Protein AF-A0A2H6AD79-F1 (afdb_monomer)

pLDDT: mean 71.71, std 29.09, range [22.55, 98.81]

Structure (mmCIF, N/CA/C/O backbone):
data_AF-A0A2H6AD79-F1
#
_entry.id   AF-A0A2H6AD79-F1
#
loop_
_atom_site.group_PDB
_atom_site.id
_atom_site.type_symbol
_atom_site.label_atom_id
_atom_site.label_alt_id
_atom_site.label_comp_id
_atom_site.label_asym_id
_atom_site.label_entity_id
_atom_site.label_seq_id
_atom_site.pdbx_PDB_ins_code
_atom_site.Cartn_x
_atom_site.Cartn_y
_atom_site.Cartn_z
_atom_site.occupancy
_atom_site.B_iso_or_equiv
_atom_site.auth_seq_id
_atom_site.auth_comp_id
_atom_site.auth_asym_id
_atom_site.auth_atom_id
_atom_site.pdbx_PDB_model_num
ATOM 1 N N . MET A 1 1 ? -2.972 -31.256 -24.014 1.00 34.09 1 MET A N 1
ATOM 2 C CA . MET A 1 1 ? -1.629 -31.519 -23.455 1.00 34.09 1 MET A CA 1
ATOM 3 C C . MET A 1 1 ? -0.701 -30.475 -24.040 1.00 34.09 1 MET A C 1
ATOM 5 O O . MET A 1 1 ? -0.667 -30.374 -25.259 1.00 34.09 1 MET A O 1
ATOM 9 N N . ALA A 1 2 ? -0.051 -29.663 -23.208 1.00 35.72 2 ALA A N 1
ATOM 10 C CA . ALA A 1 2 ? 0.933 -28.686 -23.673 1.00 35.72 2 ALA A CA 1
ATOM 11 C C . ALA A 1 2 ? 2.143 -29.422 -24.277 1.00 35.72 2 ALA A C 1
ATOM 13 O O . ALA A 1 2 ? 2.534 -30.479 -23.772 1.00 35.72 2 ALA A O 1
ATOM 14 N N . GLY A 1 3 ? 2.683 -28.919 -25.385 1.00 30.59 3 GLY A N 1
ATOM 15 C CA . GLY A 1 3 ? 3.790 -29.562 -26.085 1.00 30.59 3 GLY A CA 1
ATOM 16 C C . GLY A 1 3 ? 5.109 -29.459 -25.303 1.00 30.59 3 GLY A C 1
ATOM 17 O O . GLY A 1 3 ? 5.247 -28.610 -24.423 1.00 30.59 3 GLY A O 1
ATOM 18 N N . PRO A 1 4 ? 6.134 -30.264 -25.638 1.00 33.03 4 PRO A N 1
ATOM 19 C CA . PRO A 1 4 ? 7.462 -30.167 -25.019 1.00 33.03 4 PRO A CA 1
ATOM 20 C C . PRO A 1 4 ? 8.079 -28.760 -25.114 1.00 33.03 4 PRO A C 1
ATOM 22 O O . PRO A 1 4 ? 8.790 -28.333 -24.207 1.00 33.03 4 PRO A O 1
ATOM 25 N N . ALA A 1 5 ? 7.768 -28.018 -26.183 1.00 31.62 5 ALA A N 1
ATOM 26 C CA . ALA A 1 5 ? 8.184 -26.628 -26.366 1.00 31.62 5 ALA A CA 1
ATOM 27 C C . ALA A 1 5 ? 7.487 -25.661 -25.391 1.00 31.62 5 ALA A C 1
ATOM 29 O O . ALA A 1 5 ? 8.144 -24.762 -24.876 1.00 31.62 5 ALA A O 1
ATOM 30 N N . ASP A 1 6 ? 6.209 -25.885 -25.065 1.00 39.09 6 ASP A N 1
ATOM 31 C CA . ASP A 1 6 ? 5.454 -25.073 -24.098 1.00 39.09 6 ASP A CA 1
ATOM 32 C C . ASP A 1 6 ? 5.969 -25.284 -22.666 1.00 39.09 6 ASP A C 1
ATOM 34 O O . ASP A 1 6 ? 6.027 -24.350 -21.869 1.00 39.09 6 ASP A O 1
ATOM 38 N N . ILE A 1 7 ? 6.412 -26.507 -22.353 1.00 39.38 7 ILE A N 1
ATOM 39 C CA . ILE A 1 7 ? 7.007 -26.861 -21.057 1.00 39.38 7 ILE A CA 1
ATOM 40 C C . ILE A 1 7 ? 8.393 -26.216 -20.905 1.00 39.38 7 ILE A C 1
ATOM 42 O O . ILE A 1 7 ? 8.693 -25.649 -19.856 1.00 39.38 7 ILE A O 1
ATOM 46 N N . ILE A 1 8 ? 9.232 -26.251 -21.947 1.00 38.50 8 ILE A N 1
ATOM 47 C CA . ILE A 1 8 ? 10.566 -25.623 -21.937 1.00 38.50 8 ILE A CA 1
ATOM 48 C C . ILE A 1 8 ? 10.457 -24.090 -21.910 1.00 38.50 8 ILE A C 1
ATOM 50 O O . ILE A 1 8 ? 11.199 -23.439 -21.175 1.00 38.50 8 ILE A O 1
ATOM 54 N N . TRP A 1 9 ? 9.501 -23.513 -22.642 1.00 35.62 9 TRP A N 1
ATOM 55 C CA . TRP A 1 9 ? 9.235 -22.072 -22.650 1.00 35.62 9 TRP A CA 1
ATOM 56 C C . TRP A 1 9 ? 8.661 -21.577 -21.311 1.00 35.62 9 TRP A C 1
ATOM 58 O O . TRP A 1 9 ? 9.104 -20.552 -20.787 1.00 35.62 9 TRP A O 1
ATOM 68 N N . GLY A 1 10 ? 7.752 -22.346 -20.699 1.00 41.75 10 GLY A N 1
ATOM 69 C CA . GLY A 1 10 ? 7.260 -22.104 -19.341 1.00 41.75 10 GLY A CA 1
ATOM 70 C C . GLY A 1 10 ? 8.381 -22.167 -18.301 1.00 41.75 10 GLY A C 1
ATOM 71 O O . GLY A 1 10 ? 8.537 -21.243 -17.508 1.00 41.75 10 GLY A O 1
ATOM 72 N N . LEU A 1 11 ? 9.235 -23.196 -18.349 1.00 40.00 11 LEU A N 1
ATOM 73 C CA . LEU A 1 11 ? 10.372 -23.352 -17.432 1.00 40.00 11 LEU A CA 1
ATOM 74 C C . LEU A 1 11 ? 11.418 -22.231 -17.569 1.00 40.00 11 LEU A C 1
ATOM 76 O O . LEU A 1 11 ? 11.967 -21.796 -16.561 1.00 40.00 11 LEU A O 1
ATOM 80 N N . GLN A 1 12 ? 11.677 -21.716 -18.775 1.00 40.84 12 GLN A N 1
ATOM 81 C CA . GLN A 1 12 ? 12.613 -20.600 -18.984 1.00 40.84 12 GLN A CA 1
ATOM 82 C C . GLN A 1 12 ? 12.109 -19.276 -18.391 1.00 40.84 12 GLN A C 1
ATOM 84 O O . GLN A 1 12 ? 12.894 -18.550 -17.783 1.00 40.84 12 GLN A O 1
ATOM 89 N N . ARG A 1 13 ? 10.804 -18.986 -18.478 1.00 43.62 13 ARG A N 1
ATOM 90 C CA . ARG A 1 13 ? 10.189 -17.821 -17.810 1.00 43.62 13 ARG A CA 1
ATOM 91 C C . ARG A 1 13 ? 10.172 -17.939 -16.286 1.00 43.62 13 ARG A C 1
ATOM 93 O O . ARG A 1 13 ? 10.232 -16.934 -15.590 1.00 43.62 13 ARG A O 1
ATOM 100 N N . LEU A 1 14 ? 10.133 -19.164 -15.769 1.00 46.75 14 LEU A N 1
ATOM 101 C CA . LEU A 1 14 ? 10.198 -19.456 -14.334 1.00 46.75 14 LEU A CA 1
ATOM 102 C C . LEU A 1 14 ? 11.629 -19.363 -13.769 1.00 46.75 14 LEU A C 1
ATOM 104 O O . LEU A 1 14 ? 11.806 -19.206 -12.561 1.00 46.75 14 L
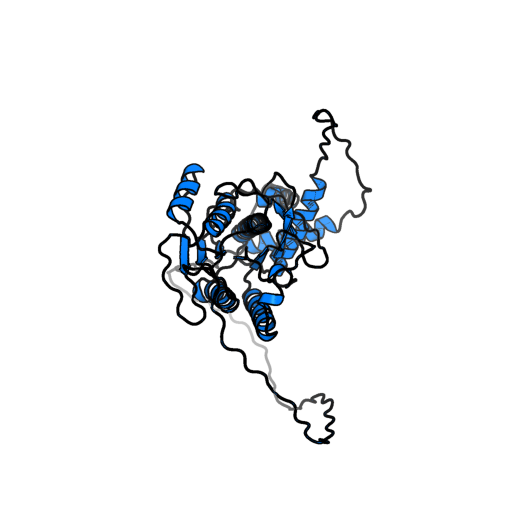EU A O 1
ATOM 108 N N . LEU A 1 15 ? 12.648 -19.437 -14.631 1.00 51.03 15 LEU A N 1
ATOM 109 C CA . LEU A 1 15 ? 14.055 -19.240 -14.266 1.00 51.03 15 LEU A CA 1
ATOM 110 C C . LEU A 1 15 ? 14.474 -17.761 -14.296 1.00 51.03 15 LEU A C 1
ATOM 112 O O . LEU A 1 15 ? 15.432 -17.401 -13.612 1.00 51.03 15 LEU A O 1
ATOM 116 N N . ASP A 1 16 ? 13.741 -16.905 -15.016 1.00 62.34 16 ASP A N 1
ATOM 117 C CA . ASP A 1 16 ? 13.939 -15.453 -15.029 1.00 62.34 16 ASP A CA 1
ATOM 118 C C . ASP A 1 16 ? 12.785 -14.733 -14.315 1.00 62.34 16 ASP A C 1
ATOM 120 O O . ASP A 1 16 ? 11.869 -14.168 -14.914 1.00 62.34 16 ASP A O 1
ATOM 124 N N . MET A 1 17 ? 12.835 -14.772 -12.983 1.00 63.44 17 MET A N 1
ATOM 125 C CA . MET A 1 17 ? 11.828 -14.186 -12.092 1.00 63.44 17 MET A CA 1
ATOM 126 C C . MET A 1 17 ? 11.623 -12.669 -12.294 1.00 63.44 17 MET A C 1
ATOM 128 O O . MET A 1 17 ? 10.618 -12.130 -11.830 1.00 63.44 17 MET A O 1
ATOM 132 N N . GLU A 1 18 ? 12.534 -11.974 -12.987 1.00 64.50 18 GLU A N 1
ATOM 133 C CA . GLU A 1 18 ? 12.350 -10.574 -13.390 1.00 64.50 18 GLU A CA 1
ATOM 134 C C . GLU A 1 18 ? 11.336 -10.449 -14.543 1.00 64.50 18 GLU A C 1
ATOM 136 O O . GLU A 1 18 ? 10.484 -9.556 -14.532 1.00 64.50 18 GLU A O 1
ATOM 141 N N . GLN A 1 19 ? 11.354 -11.382 -15.503 1.00 71.56 19 GLN A N 1
ATOM 142 C CA . GLN A 1 19 ? 10.388 -11.411 -16.606 1.00 71.56 19 GLN A CA 1
ATOM 143 C C . GLN A 1 19 ? 8.962 -11.656 -16.122 1.00 71.56 19 GLN A C 1
ATOM 145 O O . GLN A 1 19 ? 8.033 -11.127 -16.726 1.00 71.56 19 GLN A O 1
ATOM 150 N N . LEU A 1 20 ? 8.779 -12.373 -15.007 1.00 78.12 20 LEU A N 1
ATOM 151 C CA . LEU A 1 20 ? 7.463 -12.568 -14.392 1.00 78.12 20 LEU A CA 1
ATOM 152 C C . LEU A 1 20 ? 6.787 -11.227 -14.078 1.00 78.12 20 LEU A C 1
ATOM 154 O O . LEU A 1 20 ? 5.609 -11.032 -14.365 1.00 78.12 20 LEU A O 1
ATOM 158 N N . LEU A 1 21 ? 7.547 -10.273 -13.530 1.00 82.00 21 LEU A N 1
ATOM 159 C CA . LEU A 1 21 ? 7.032 -8.938 -13.239 1.00 82.00 21 LEU A CA 1
ATOM 160 C C . LEU A 1 21 ? 6.821 -8.107 -14.497 1.00 82.00 21 LEU A C 1
ATOM 162 O O . LEU A 1 21 ? 6.062 -7.151 -14.441 1.00 82.00 21 LEU A O 1
ATOM 166 N N . ARG A 1 22 ? 7.442 -8.442 -15.627 1.00 86.75 22 ARG A N 1
ATOM 167 C CA . ARG A 1 22 ? 7.255 -7.738 -16.905 1.00 86.75 22 ARG A CA 1
ATOM 168 C C . ARG A 1 22 ? 6.270 -8.437 -17.840 1.00 86.75 22 ARG A C 1
ATOM 170 O O . ARG A 1 22 ? 6.039 -7.932 -18.936 1.00 86.75 22 ARG A O 1
ATOM 177 N N . ASP A 1 23 ? 5.675 -9.554 -17.419 1.00 84.62 23 ASP A N 1
ATOM 178 C CA . ASP A 1 23 ? 4.674 -10.247 -18.220 1.00 84.62 23 ASP A CA 1
ATOM 179 C C . ASP A 1 23 ? 3.472 -9.310 -18.471 1.00 84.62 23 ASP A C 1
ATOM 181 O O . ASP A 1 23 ? 2.968 -8.691 -17.522 1.00 84.62 23 ASP A O 1
ATOM 185 N N . PRO A 1 24 ? 3.008 -9.162 -19.726 1.00 85.25 24 PRO A N 1
ATOM 186 C CA . PRO A 1 24 ? 1.829 -8.362 -20.043 1.00 85.25 24 PRO A CA 1
ATOM 187 C C . PRO A 1 24 ? 0.560 -8.790 -19.294 1.00 85.25 24 PRO A C 1
ATOM 189 O O . PRO A 1 24 ? -0.298 -7.949 -19.052 1.00 85.25 24 PRO A O 1
ATOM 192 N N . GLN A 1 25 ? 0.439 -10.065 -18.911 1.00 85.25 25 GLN A N 1
ATOM 193 C CA . GLN A 1 25 ? -0.688 -10.581 -18.128 1.00 85.25 25 GLN A CA 1
ATOM 194 C C . GLN A 1 25 ? -0.627 -10.170 -16.653 1.00 85.25 25 GLN A C 1
ATOM 196 O O . GLN A 1 25 ? -1.645 -10.195 -15.966 1.00 85.25 25 GLN A O 1
ATOM 201 N N . ALA A 1 26 ? 0.545 -9.773 -16.156 1.00 89.75 26 ALA A N 1
ATOM 202 C CA . ALA A 1 26 ? 0.737 -9.361 -14.773 1.00 89.75 26 ALA A CA 1
ATOM 203 C C . ALA A 1 26 ? 0.303 -7.900 -14.567 1.00 89.75 26 ALA A C 1
ATOM 205 O O . ALA A 1 26 ? 1.093 -7.085 -14.121 1.00 89.75 26 ALA A O 1
ATOM 206 N N . ASP A 1 27 ? -0.913 -7.513 -14.940 1.00 93.25 27 ASP A N 1
ATOM 207 C CA . ASP A 1 27 ? -1.349 -6.107 -15.012 1.00 93.25 27 ASP A CA 1
ATOM 208 C C . ASP A 1 27 ? -2.251 -5.644 -13.853 1.00 93.25 27 ASP A C 1
ATOM 210 O O . ASP A 1 27 ? -2.748 -4.513 -13.855 1.00 93.25 27 ASP A O 1
ATOM 214 N N . GLY A 1 28 ? -2.445 -6.494 -12.843 1.00 96.00 28 GLY A N 1
ATOM 215 C CA . GLY A 1 28 ? -3.300 -6.207 -11.691 1.00 96.00 28 GLY A CA 1
ATOM 216 C C . GLY A 1 28 ? -4.770 -6.597 -11.871 1.00 96.00 28 GLY A C 1
ATOM 217 O O . GLY A 1 28 ? -5.545 -6.412 -10.933 1.00 96.00 28 GLY A O 1
ATOM 218 N N . ALA A 1 29 ? -5.170 -7.152 -13.023 1.00 96.06 29 ALA A N 1
ATOM 219 C CA . ALA A 1 29 ? -6.544 -7.599 -13.244 1.00 96.06 29 ALA A CA 1
ATOM 220 C C . ALA A 1 29 ? -7.031 -8.552 -12.142 1.00 96.06 29 ALA A C 1
ATOM 222 O O . ALA A 1 29 ? -6.315 -9.452 -11.704 1.00 96.06 29 ALA A O 1
ATOM 223 N N . GLY A 1 30 ? -8.269 -8.341 -11.688 1.00 95.88 30 GLY A N 1
ATOM 224 C CA . GLY A 1 30 ? -8.900 -9.151 -10.641 1.00 95.88 30 GLY A CA 1
ATOM 225 C C . GLY A 1 30 ? -8.413 -8.860 -9.216 1.00 95.88 30 GLY A C 1
ATOM 226 O O . GLY A 1 30 ? -8.941 -9.438 -8.268 1.00 95.88 30 GLY A O 1
ATOM 227 N N . VAL A 1 31 ? -7.451 -7.950 -9.029 1.00 98.25 31 VAL A N 1
ATOM 228 C CA . VAL A 1 31 ? -6.918 -7.607 -7.705 1.00 98.25 31 VAL A CA 1
ATOM 229 C C . VAL A 1 31 ? -7.609 -6.363 -7.154 1.00 98.25 31 VAL A C 1
ATOM 231 O O . VAL A 1 31 ? -7.630 -5.305 -7.782 1.00 98.25 31 VAL A O 1
ATOM 234 N N . ARG A 1 32 ? -8.149 -6.480 -5.937 1.00 98.69 32 ARG A N 1
ATOM 235 C CA . ARG A 1 32 ? -8.719 -5.363 -5.171 1.00 98.69 32 ARG A CA 1
ATOM 236 C C . ARG A 1 32 ? -7.655 -4.790 -4.238 1.00 98.69 32 ARG A C 1
ATOM 238 O O . ARG A 1 32 ? -7.139 -5.517 -3.383 1.00 98.69 32 ARG A O 1
ATOM 245 N N . VAL A 1 33 ? -7.331 -3.510 -4.401 1.00 98.81 33 VAL A N 1
ATOM 246 C CA . VAL A 1 33 ? -6.274 -2.820 -3.649 1.00 98.81 33 VAL A CA 1
ATOM 247 C C . VAL A 1 33 ? -6.865 -1.649 -2.877 1.00 98.81 33 VAL A C 1
ATOM 249 O O . VAL A 1 33 ? -7.480 -0.770 -3.473 1.00 98.81 33 VAL A O 1
ATOM 252 N N . ALA A 1 34 ? -6.651 -1.601 -1.564 1.00 98.75 34 ALA A N 1
ATOM 253 C CA . ALA A 1 34 ? -6.992 -0.439 -0.755 1.00 98.75 34 ALA A CA 1
ATOM 254 C C . ALA A 1 34 ? -5.800 0.518 -0.622 1.00 98.75 34 ALA A C 1
ATOM 256 O O . ALA A 1 34 ? -4.699 0.091 -0.273 1.00 98.75 34 ALA A O 1
ATOM 257 N N . VAL A 1 35 ? -6.034 1.812 -0.830 1.00 98.75 35 VAL A N 1
ATOM 258 C CA . VAL A 1 35 ? -5.097 2.893 -0.496 1.00 98.75 35 VAL A CA 1
ATOM 259 C C . VAL A 1 35 ? -5.649 3.622 0.723 1.00 98.75 35 VAL A C 1
ATOM 261 O O . VAL A 1 35 ? -6.650 4.332 0.620 1.00 98.75 35 VAL A O 1
ATOM 264 N N . ILE A 1 36 ? -5.019 3.410 1.880 1.00 98.25 36 ILE A N 1
ATOM 265 C CA . ILE A 1 36 ? -5.407 4.032 3.152 1.00 98.25 36 ILE A CA 1
ATOM 266 C C . ILE A 1 36 ? -4.512 5.255 3.360 1.00 98.25 36 ILE A C 1
ATOM 268 O O . ILE A 1 36 ? -3.346 5.122 3.731 1.00 98.25 36 ILE A O 1
ATOM 272 N N . ASP A 1 37 ? -5.048 6.432 3.040 1.00 97.19 37 ASP A N 1
ATOM 273 C CA . ASP A 1 37 ? -4.286 7.679 2.906 1.00 97.19 37 ASP A CA 1
ATOM 274 C C . ASP A 1 37 ? -5.225 8.902 3.031 1.00 97.19 37 ASP A C 1
ATOM 276 O O . ASP A 1 37 ? -6.230 8.856 3.728 1.00 97.19 37 ASP A O 1
ATOM 280 N N . THR A 1 38 ? -4.913 10.000 2.354 1.00 96.31 38 THR A N 1
ATOM 281 C CA . THR A 1 38 ? -5.612 11.297 2.300 1.00 96.31 38 THR A CA 1
ATOM 282 C C . THR A 1 38 ? -6.733 11.341 1.251 1.00 96.31 38 THR A C 1
ATOM 284 O O . THR A 1 38 ? -7.092 12.397 0.728 1.00 96.31 38 THR A O 1
ATOM 287 N N . GLY A 1 39 ? -7.275 10.178 0.886 1.00 96.56 39 GLY A N 1
ATOM 288 C CA . GLY A 1 39 ? -8.215 10.052 -0.225 1.00 96.56 39 GLY A CA 1
ATOM 289 C C . GLY A 1 39 ? -7.549 10.169 -1.602 1.00 96.56 39 GLY A C 1
ATOM 290 O O . GLY A 1 39 ? -6.333 10.336 -1.733 1.00 96.56 39 GLY A O 1
ATOM 291 N N . VAL A 1 40 ? -8.355 10.071 -2.660 1.00 97.31 40 VAL A N 1
ATOM 292 C CA . VAL A 1 40 ? -7.888 10.199 -4.052 1.00 97.31 40 VAL A CA 1
ATOM 293 C C . VAL A 1 40 ? -8.753 11.155 -4.862 1.00 97.31 40 VAL A C 1
ATOM 295 O O . VAL A 1 40 ? -9.974 11.177 -4.707 1.00 97.31 40 VAL A O 1
ATOM 298 N N . ASP A 1 41 ? -8.125 11.904 -5.766 1.00 97.62 41 ASP A N 1
ATOM 299 C CA . ASP A 1 41 ? -8.822 12.638 -6.821 1.00 97.62 41 ASP A CA 1
ATOM 300 C C . ASP A 1 41 ? -9.021 11.739 -8.052 1.00 97.62 41 ASP A C 1
ATOM 302 O O . ASP A 1 41 ? -8.085 11.443 -8.800 1.00 97.62 41 ASP A O 1
ATOM 306 N N . VAL A 1 42 ? -10.253 11.264 -8.237 1.00 98.19 42 VAL A N 1
ATOM 307 C CA . VAL A 1 42 ? -10.605 10.266 -9.261 1.00 98.19 42 VAL A CA 1
ATOM 308 C C . VAL A 1 42 ? -10.439 10.837 -10.667 1.00 98.19 42 VAL A C 1
ATOM 310 O O . VAL A 1 42 ? -9.919 10.156 -11.550 1.00 98.19 42 VAL A O 1
ATOM 313 N N . ALA A 1 43 ? -10.826 12.099 -10.874 1.00 97.69 43 ALA A N 1
ATOM 314 C CA . ALA A 1 43 ? -10.725 12.759 -12.173 1.00 97.69 43 ALA A CA 1
ATOM 315 C C . ALA A 1 43 ? -9.264 12.861 -12.639 1.00 97.69 43 ALA A C 1
ATOM 317 O O . ALA A 1 43 ? -8.949 12.516 -13.781 1.00 97.69 43 ALA A O 1
ATOM 318 N N . THR A 1 44 ? -8.363 13.252 -11.735 1.00 97.56 44 THR A N 1
ATOM 319 C CA . THR A 1 44 ? -6.920 13.309 -11.984 1.00 97.56 44 THR A CA 1
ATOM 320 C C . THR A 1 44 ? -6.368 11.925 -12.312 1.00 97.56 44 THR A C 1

□ □ □ □

What is being asked – Give an exact copy of the lines above from the line with "ATOM 13 O O" up to and including the line with "ATOM 39 C CA", and leave everything else out.

Written answer –
ATOM 13 O O . ALA A 1 2 ? 2.534 -30.479 -23.772 1.00 35.72 2 ALA A O 1
ATOM 14 N N . GLY A 1 3 ? 2.683 -28.919 -25.385 1.00 30.59 3 GLY A N 1
ATOM 15 C CA . GLY A 1 3 ? 3.790 -29.562 -26.085 1.00 30.59 3 GLY A CA 1
ATOM 16 C C . GLY A 1 3 ? 5.109 -29.459 -25.303 1.00 30.59 3 GLY A C 1
ATOM 17 O O . GLY A 1 3 ? 5.247 -28.610 -24.423 1.00 30.59 3 GLY A O 1
ATOM 18 N N . PRO A 1 4 ? 6.134 -30.264 -25.638 1.00 33.03 4 PRO A N 1
ATOM 19 C CA . PRO A 1 4 ? 7.462 -30.167 -25.019 1.00 33.03 4 PRO A CA 1
ATOM 20 C C . PRO A 1 4 ? 8.079 -28.760 -25.114 1.00 33.03 4 PRO A C 1
ATOM 22 O O . PRO A 1 4 ? 8.790 -28.333 -24.207 1.00 33.03 4 PRO A O 1
ATOM 25 N N . ALA A 1 5 ? 7.768 -28.018 -26.183 1.00 31.62 5 ALA A N 1
ATOM 26 C CA . ALA A 1 5 ? 8.184 -26.628 -26.366 1.00 31.62 5 ALA A CA 1
ATOM 27 C C . ALA A 1 5 ? 7.487 -25.661 -25.391 1.00 31.62 5 ALA A C 1
ATOM 29 O O . ALA A 1 5 ? 8.144 -24.762 -24.876 1.00 31.62 5 ALA A O 1
ATOM 30 N N . ASP A 1 6 ? 6.209 -25.885 -25.065 1.00 39.09 6 ASP A N 1
ATOM 31 C CA . ASP A 1 6 ? 5.454 -25.073 -24.098 1.00 39.09 6 ASP A CA 1
ATOM 32 C C . ASP A 1 6 ? 5.969 -25.284 -22.666 1.00 39.09 6 ASP A C 1
ATOM 34 O O . ASP A 1 6 ? 6.027 -24.350 -21.869 1.00 39.09 6 ASP A O 1
ATOM 38 N N . ILE A 1 7 ? 6.412 -26.507 -22.353 1.00 39.38 7 ILE A N 1
ATOM 39 C CA . ILE A 1 7 ? 7.007 -26.861 -21.057 1.00 39.38 7 ILE A CA 1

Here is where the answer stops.